Discovering Knowledge in Data: An Introduction to Data Mining by Daniel T. Larose (Author)

Discovering Knowledge in Data: An Introduction to Data Mining by Daniel T. Larose (Author)
Item# 13020640179
Retail price: US$111.00
Sale price: US$8.00

all items in this store are to be sent to your email within 24 hours after cleared payment. PDF eBooks are sent to you as email attachments. as for mp3 audiobook, a download link from ONEDRIVE will be sent to your email for you to download.

Please Read Before Your Purchase!!!

1. This item is an E-Book in PDF format.

2. Shipping & Delivery: Send to you by E-mail within 24 Hours after cleared payment. Immediately Arrival!!!

3. Shipping ( by email) + Handling Fee = US$0.00

4. Time-Limited Offer, Order Fast.

*************************************************************************









Discovering Knowledge in Data: An Introduction to Data Mining

by Daniel T. Larose (Author)

Publisher: Wiley-Interscience; 1 edition (November 18, 2004)

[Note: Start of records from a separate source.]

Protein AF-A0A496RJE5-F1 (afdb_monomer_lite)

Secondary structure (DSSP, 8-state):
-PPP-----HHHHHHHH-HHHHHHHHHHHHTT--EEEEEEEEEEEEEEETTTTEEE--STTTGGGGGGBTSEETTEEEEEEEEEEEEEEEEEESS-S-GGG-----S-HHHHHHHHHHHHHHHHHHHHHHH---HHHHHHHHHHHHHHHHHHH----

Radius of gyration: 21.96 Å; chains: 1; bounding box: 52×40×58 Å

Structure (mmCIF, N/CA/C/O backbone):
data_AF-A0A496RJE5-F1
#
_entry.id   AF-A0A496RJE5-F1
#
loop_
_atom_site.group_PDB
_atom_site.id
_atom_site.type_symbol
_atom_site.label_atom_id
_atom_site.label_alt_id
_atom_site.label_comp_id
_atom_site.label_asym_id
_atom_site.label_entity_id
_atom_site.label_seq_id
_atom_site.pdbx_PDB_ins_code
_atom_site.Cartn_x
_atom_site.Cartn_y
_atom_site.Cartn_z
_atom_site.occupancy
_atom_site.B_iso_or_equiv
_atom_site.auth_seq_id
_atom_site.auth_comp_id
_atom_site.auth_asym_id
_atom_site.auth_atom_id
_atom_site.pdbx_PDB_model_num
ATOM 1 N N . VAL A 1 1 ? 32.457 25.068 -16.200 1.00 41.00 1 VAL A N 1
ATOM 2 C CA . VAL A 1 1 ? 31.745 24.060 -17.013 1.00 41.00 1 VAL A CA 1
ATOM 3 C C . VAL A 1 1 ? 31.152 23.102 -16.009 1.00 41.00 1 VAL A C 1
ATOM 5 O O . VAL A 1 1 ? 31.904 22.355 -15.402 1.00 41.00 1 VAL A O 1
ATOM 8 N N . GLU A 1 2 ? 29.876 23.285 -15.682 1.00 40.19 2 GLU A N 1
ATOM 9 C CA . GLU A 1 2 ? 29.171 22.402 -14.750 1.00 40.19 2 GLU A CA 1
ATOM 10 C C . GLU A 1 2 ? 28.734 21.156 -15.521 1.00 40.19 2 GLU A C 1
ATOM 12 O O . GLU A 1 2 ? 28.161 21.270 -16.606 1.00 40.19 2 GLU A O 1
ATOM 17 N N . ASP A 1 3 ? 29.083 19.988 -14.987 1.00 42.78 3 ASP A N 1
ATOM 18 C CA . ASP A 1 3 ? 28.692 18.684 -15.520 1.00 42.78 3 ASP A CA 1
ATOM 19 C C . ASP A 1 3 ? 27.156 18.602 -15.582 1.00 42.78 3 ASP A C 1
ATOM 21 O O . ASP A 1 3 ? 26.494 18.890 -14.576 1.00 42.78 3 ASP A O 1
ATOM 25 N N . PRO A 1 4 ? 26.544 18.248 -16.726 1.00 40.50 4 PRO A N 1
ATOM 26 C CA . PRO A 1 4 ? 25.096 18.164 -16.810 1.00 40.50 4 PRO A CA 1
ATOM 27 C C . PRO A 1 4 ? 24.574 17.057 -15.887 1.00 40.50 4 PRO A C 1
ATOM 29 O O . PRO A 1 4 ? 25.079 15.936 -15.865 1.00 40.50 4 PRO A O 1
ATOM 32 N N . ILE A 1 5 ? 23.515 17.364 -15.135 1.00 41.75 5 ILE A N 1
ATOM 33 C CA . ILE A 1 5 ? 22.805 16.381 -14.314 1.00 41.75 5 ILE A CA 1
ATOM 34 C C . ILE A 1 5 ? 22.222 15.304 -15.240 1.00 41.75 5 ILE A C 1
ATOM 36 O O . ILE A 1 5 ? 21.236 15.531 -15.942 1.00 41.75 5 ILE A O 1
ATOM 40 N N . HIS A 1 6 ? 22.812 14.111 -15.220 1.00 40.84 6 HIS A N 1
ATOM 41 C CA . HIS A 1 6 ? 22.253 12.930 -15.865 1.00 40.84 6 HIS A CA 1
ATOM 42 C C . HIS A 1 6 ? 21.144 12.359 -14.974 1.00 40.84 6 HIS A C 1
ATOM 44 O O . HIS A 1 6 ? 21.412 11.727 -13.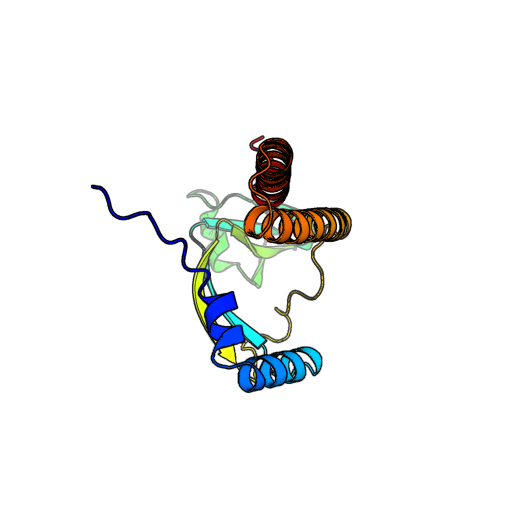954 1.00 40.84 6 HIS A O 1
ATOM 50 N N . VAL A 1 7 ? 19.879 12.563 -15.346 1.00 40.28 7 VAL A N 1
ATOM 51 C CA . VAL A 1 7 ? 18.779 11.796 -14.746 1.00 40.28 7 VAL A CA 1
ATOM 52 C C . VAL A 1 7 ? 18.904 10.355 -15.240 1.00 40.28 7 VAL A C 1
ATOM 54 O O . VAL A 1 7 ? 18.534 10.025 -16.364 1.00 40.28 7 VAL A O 1
ATOM 57 N N . ILE A 1 8 ? 19.470 9.490 -14.403 1.00 44.50 8 ILE A N 1
ATOM 58 C CA . ILE A 1 8 ? 19.629 8.067 -14.692 1.00 44.50 8 ILE A CA 1
ATOM 59 C C . ILE A 1 8 ? 18.302 7.368 -14.381 1.00 44.50 8 ILE A C 1
ATOM 61 O O . ILE A 1 8 ? 17.990 7.080 -13.226 1.00 44.50 8 ILE A O 1
ATOM 65 N N . CYS A 1 9 ? 17.511 7.060 -15.414 1.00 47.94 9 CYS A N 1
ATOM 66 C CA . CYS A 1 9 ? 16.371 6.157 -15.265 1.00 47.94 9 CYS A CA 1
ATOM 67 C C . CYS A 1 9 ? 16.885 4.713 -15.146 1.00 47.94 9 CYS A C 1
ATOM 69 O O . CYS A 1 9 ? 16.980 3.978 -16.133 1.00 47.94 9 CYS A O 1
ATOM 71 N N . LEU A 1 10 ? 17.258 4.318 -13.924 1.00 49.53 10 LEU A N 1
ATOM 72 C CA . LEU A 1 10 ? 17.849 3.007 -13.624 1.00 49.53 10 LEU A CA 1
ATOM 73 C C . LEU A 1 10 ? 16.986 1.840 -14.128 1.00 49.53 10 LEU A C 1
ATOM 75 O O . LEU A 1 10 ? 17.532 0.834 -14.569 1.00 49.53 10 LEU A O 1
ATOM 79 N N . ALA A 1 11 ? 15.658 1.990 -14.140 1.00 55.22 11 ALA A N 1
ATOM 80 C CA . ALA A 1 11 ? 14.743 0.977 -14.664 1.00 55.22 11 ALA A CA 1
ATOM 81 C C . ALA A 1 11 ? 14.916 0.745 -16.179 1.00 55.22 11 ALA A C 1
ATOM 83 O O . ALA A 1 11 ? 14.991 -0.404 -16.618 1.00 55.22 11 ALA A O 1
ATOM 84 N N . CYS A 1 12 ? 15.045 1.813 -16.974 1.00 49.59 12 CYS A N 1
ATOM 85 C CA . CYS A 1 12 ? 15.249 1.708 -18.422 1.00 49.59 12 CYS A CA 1
ATOM 86 C C . CYS A 1 12 ? 16.624 1.122 -18.759 1.00 49.59 12 CYS A C 1
ATOM 88 O O . CYS A 1 12 ? 16.729 0.259 -19.629 1.00 49.59 12 CYS A O 1
ATOM 90 N N . LEU A 1 13 ? 17.672 1.534 -18.036 1.00 56.09 13 LEU A N 1
ATOM 91 C CA . LEU A 1 13 ? 19.010 0.960 -18.206 1.00 56.09 13 LEU A CA 1
ATOM 92 C C . LEU A 1 13 ? 19.041 -0.519 -17.823 1.00 56.09 13 LEU A C 1
ATOM 94 O O . LEU A 1 13 ? 19.620 -1.324 -18.544 1.00 56.09 13 LEU A O 1
ATOM 98 N N . TYR A 1 14 ? 18.375 -0.902 -16.734 1.00 61.72 14 TYR A N 1
ATOM 99 C CA . TYR A 1 14 ? 18.297 -2.299 -16.322 1.00 61.72 14 TYR A CA 1
ATOM 100 C C . TYR A 1 14 ? 17.553 -3.155 -17.353 1.00 61.72 14 TYR A C 1
ATOM 102 O O . TYR A 1 14 ? 18.004 -4.250 -17.678 1.00 61.72 14 TYR A O 1
ATOM 110 N N . GLN A 1 15 ? 16.453 -2.649 -17.924 1.00 68.75 15 GLN A N 1
ATOM 111 C CA . GLN A 1 15 ? 15.754 -3.329 -19.015 1.00 68.75 15 GLN A CA 1
ATOM 112 C C . GLN A 1 15 ? 16.622 -3.462 -20.269 1.00 68.75 15 GLN A C 1
ATOM 114 O O . GLN A 1 15 ? 16.602 -4.512 -20.907 1.00 68.75 15 GLN A O 1
ATOM 119 N N . TYR A 1 16 ? 17.392 -2.429 -20.608 1.00 64.31 16 TYR A N 1
ATOM 120 C CA . TYR A 1 16 ? 18.298 -2.456 -21.753 1.00 64.31 16 TYR A CA 1
ATOM 121 C C . TYR A 1 16 ? 19.459 -3.447 -21.561 1.00 64.31 16 TYR A C 1
ATOM 123 O O . TYR A 1 16 ? 19.780 -4.204 -22.473 1.00 64.31 16 TYR A O 1
ATOM 131 N N . ILE A 1 17 ? 20.065 -3.478 -20.370 1.00 70.44 17 ILE A N 1
ATOM 132 C CA . ILE A 1 17 ? 21.220 -4.335 -20.056 1.00 70.44 17 ILE A CA 1
ATOM 133 C C . ILE A 1 17 ? 20.788 -5.791 -19.806 1.00 70.44 17 ILE A C 1
ATOM 135 O O . ILE A 1 17 ? 21.493 -6.723 -20.195 1.00 70.44 17 ILE A O 1
ATOM 139 N N . PHE A 1 18 ? 19.618 -6.012 -19.196 1.00 82.00 18 PHE A N 1
ATOM 140 C CA . PHE A 1 18 ? 19.119 -7.336 -18.801 1.00 82.00 18 PHE A CA 1
ATOM 141 C C . PHE A 1 18 ? 17.713 -7.648 -19.359 1.00 82.00 18 PHE A C 1
ATOM 143 O O . PHE A 1 18 ? 16.799 -7.980 -18.593 1.00 82.00 18 PHE A O 1
ATOM 150 N N . PRO A 1 19 ? 17.510 -7.615 -20.692 1.00 79.56 19 PRO A N 1
ATOM 151 C CA . PRO A 1 19 ? 16.179 -7.728 -21.295 1.00 79.56 19 PRO A CA 1
ATOM 152 C C . PRO A 1 19 ? 15.504 -9.070 -20.981 1.00 79.56 19 PRO A C 1
ATOM 154 O O . PRO A 1 19 ? 14.354 -9.108 -20.552 1.00 79.56 19 PRO A O 1
ATOM 157 N N . LYS A 1 20 ? 16.253 -10.179 -21.065 1.00 86.06 20 LYS A N 1
ATOM 158 C CA . LYS A 1 20 ? 15.746 -11.526 -20.740 1.00 86.06 20 LYS A CA 1
ATOM 159 C C . LYS A 1 20 ? 15.298 -11.653 -19.280 1.00 86.06 20 LYS A C 1
ATOM 161 O O . LYS A 1 20 ? 14.317 -12.336 -18.994 1.00 86.06 20 LYS A O 1
ATOM 166 N N . THR A 1 21 ? 16.013 -11.006 -18.359 1.00 81.75 21 THR A N 1
ATOM 167 C CA . THR A 1 21 ? 15.677 -11.009 -16.929 1.00 81.75 21 THR A CA 1
ATOM 168 C C . THR A 1 21 ? 14.363 -10.273 -16.689 1.00 81.75 21 THR A C 1
ATOM 170 O O . THR A 1 21 ? 13.494 -10.788 -15.986 1.00 81.75 21 THR A O 1
ATOM 173 N N . ILE A 1 22 ? 14.175 -9.112 -17.325 1.00 80.44 22 ILE A N 1
ATOM 174 C CA . ILE A 1 22 ? 12.925 -8.350 -17.241 1.00 80.44 22 ILE A CA 1
ATOM 175 C C . ILE A 1 22 ? 11.750 -9.117 -17.846 1.00 80.44 22 ILE A C 1
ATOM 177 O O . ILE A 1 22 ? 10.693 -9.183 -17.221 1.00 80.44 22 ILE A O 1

Learn Data Mining by doing data mining Data mining can be revolutionary-but only when it's done right. The powerful black box data mining software now available can produce disastrously misleading results unless applied by a skilled and knowledgeable analyst. Discovering Knowledge in Data: An Introduction to Data Mining provides both the practical experience and the theoretical insight needed to reveal valuable information hidden in large data sets. Employing a "white box" methodology and with real-world case studies, this step-by-step guide walks readers through the various algorithms and statistical structures that underlie the software and presents examples of their operation on actual large data sets. Principal topics include: * Data preprocessing and classification * Exploratory analysis * Decision trees * Neural and Kohonen networks * Hierarchical and k-means clustering * Association rules * Model evaluation techniques Complete with scores of screenshots and diagrams to encourage graphical learning, Discovering Knowledge in Data: An Introduction to Data Mining gives students in Business, Computer Science, and Statistics as well as professionals in the field the power to turn any data warehouse into actionable knowledge.

An Instructor's Manual presenting detailed solutions to all the problems in the book is available online.

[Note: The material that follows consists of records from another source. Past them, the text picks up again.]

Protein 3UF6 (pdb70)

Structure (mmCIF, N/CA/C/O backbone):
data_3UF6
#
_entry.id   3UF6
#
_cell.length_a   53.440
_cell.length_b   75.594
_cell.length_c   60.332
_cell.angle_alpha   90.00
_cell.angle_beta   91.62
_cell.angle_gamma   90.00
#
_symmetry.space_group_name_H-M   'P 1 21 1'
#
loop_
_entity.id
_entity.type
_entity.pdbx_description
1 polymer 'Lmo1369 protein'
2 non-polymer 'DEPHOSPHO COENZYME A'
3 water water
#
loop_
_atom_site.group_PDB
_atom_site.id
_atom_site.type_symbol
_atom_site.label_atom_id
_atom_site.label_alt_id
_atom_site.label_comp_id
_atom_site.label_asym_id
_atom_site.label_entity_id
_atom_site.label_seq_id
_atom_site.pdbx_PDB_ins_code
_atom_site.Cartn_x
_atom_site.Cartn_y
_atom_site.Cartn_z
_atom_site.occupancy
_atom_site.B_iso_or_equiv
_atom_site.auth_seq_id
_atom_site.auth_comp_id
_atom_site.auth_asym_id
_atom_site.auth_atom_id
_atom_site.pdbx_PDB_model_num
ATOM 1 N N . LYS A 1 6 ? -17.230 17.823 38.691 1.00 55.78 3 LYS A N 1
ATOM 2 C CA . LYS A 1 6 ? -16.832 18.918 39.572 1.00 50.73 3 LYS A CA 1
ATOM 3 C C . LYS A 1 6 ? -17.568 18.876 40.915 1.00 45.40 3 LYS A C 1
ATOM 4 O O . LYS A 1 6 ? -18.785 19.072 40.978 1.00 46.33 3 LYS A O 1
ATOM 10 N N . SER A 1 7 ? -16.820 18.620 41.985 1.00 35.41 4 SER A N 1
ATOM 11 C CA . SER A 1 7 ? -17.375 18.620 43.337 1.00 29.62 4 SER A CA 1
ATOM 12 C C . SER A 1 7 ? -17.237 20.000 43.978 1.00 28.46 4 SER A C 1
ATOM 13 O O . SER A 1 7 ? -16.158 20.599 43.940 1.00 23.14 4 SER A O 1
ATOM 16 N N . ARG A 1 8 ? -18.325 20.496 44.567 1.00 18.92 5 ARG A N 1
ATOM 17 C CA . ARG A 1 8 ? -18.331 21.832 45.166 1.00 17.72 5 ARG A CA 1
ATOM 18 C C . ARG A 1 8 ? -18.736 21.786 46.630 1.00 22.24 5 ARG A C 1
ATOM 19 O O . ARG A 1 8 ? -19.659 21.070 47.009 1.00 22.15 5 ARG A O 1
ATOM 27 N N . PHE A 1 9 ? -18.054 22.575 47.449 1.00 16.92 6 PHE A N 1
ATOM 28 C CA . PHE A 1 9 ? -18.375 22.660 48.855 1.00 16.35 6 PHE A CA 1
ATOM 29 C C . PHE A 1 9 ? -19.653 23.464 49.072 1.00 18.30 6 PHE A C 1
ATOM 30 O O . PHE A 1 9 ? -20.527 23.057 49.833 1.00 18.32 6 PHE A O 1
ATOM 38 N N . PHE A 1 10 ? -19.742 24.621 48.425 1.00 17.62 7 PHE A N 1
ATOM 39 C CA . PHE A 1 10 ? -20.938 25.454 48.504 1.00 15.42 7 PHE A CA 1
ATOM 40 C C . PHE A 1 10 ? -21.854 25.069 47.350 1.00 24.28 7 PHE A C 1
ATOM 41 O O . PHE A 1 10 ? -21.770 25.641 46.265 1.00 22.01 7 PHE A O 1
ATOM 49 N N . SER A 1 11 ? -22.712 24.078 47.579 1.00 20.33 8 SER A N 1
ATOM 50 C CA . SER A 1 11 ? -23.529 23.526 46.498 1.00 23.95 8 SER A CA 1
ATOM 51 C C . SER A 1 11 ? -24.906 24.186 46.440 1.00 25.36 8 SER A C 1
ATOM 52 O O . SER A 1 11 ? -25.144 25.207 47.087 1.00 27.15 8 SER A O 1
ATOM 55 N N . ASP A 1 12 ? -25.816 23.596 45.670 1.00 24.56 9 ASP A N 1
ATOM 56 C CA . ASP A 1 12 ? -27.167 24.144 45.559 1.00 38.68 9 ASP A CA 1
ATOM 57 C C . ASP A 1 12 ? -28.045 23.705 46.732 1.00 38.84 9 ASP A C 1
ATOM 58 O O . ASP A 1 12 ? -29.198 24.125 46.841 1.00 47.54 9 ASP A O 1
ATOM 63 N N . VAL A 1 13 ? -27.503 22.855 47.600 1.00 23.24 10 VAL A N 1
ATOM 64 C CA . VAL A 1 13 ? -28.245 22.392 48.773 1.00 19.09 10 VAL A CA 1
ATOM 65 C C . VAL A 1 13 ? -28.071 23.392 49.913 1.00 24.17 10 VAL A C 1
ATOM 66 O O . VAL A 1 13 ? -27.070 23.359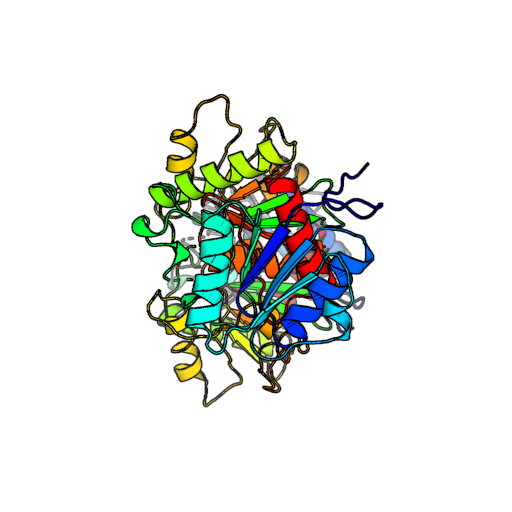 50.615 1.00 23.63 10 VAL A O 1
ATOM 70 N N . ALA A 1 14 ? -29.042 24.286 50.089 1.00 17.77 11 ALA A N 1
ATOM 71 C CA . ALA A 1 14 ? -28.920 25.371 51.063 1.00 15.39 11 ALA A CA 1
ATOM 72 C C . ALA A 1 14 ? -28.732 24.897 52.496 1.00 19.46 11 ALA A C 1
ATOM 73 O O . ALA A 1 14 ? -29.474 24.045 52.986 1.00 22.80 11 ALA A O 1
ATOM 75 N N . GLU A 1 15 ? -27.735 25.471 53.168 1.00 20.98 12 GLU A N 1
ATOM 76 C CA . GLU A 1 15 ? -27.444 25.142 54.558 1.00 17.49 12 GLU A CA 1
ATOM 77 C C . GLU A 1 15 ? -28.431 25.826 55.529 1.00 18.59 12 GLU A C 1
ATOM 78 O O . GLU A 1 15 ? -28.817 26.988 55.327 1.00 16.51 12 GLU A O 1
ATOM 84 N N . THR A 1 16 ? -28.839 25.106 56.574 1.00 18.75 13 THR A N 1
ATOM 85 C CA . THR A 1 16 ? -29.772 25.647 57.572 1.00 20.96 13 THR A CA 1
ATOM 86 C C . THR A 1 16 ? -29.543 25.008 58.952 1.00 18.00 13 THR A C 1
ATOM 87 O O . THR A 1 16 ? -29.224 23.829 59.039 1.00 20.74 13 THR A O 1
ATOM 91 N N . SER A 1 17 ? -29.684 25.774 60.031 1.00 12.69 14 SER A N 1
ATOM 92 C CA . SER A 1 17 ? -29.392 25.222 61.357 1.00 8.49 14 SER A CA 1
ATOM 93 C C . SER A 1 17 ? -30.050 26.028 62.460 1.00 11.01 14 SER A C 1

Review "...an excellent introductory book of data mining. I recommend it for every one who wants to learn data mining." (Journal of Statistical Software, May 2006) "...selected material is described in a simple, clear, and…precise way...case studies…examples, and screen shots has definitely added to the learning value of the book." (Journal of Biopharmaceutical Statistics, January/February 2006)

"...does a good job introducing data mining to novices...it skillfully previews some of the basic statistical issues needed to understand data mining techniques." (Journal of the American Statistical Association, December 2005)

"If you need a book to help colleagues understand your data mining procedures and results, this is the one you want to give them." (Technometrics, November 2005)

"…an excellent book…it should be useful for anyone interested in analysing epidemiological data." (Statistics in Medical Research, October 2005)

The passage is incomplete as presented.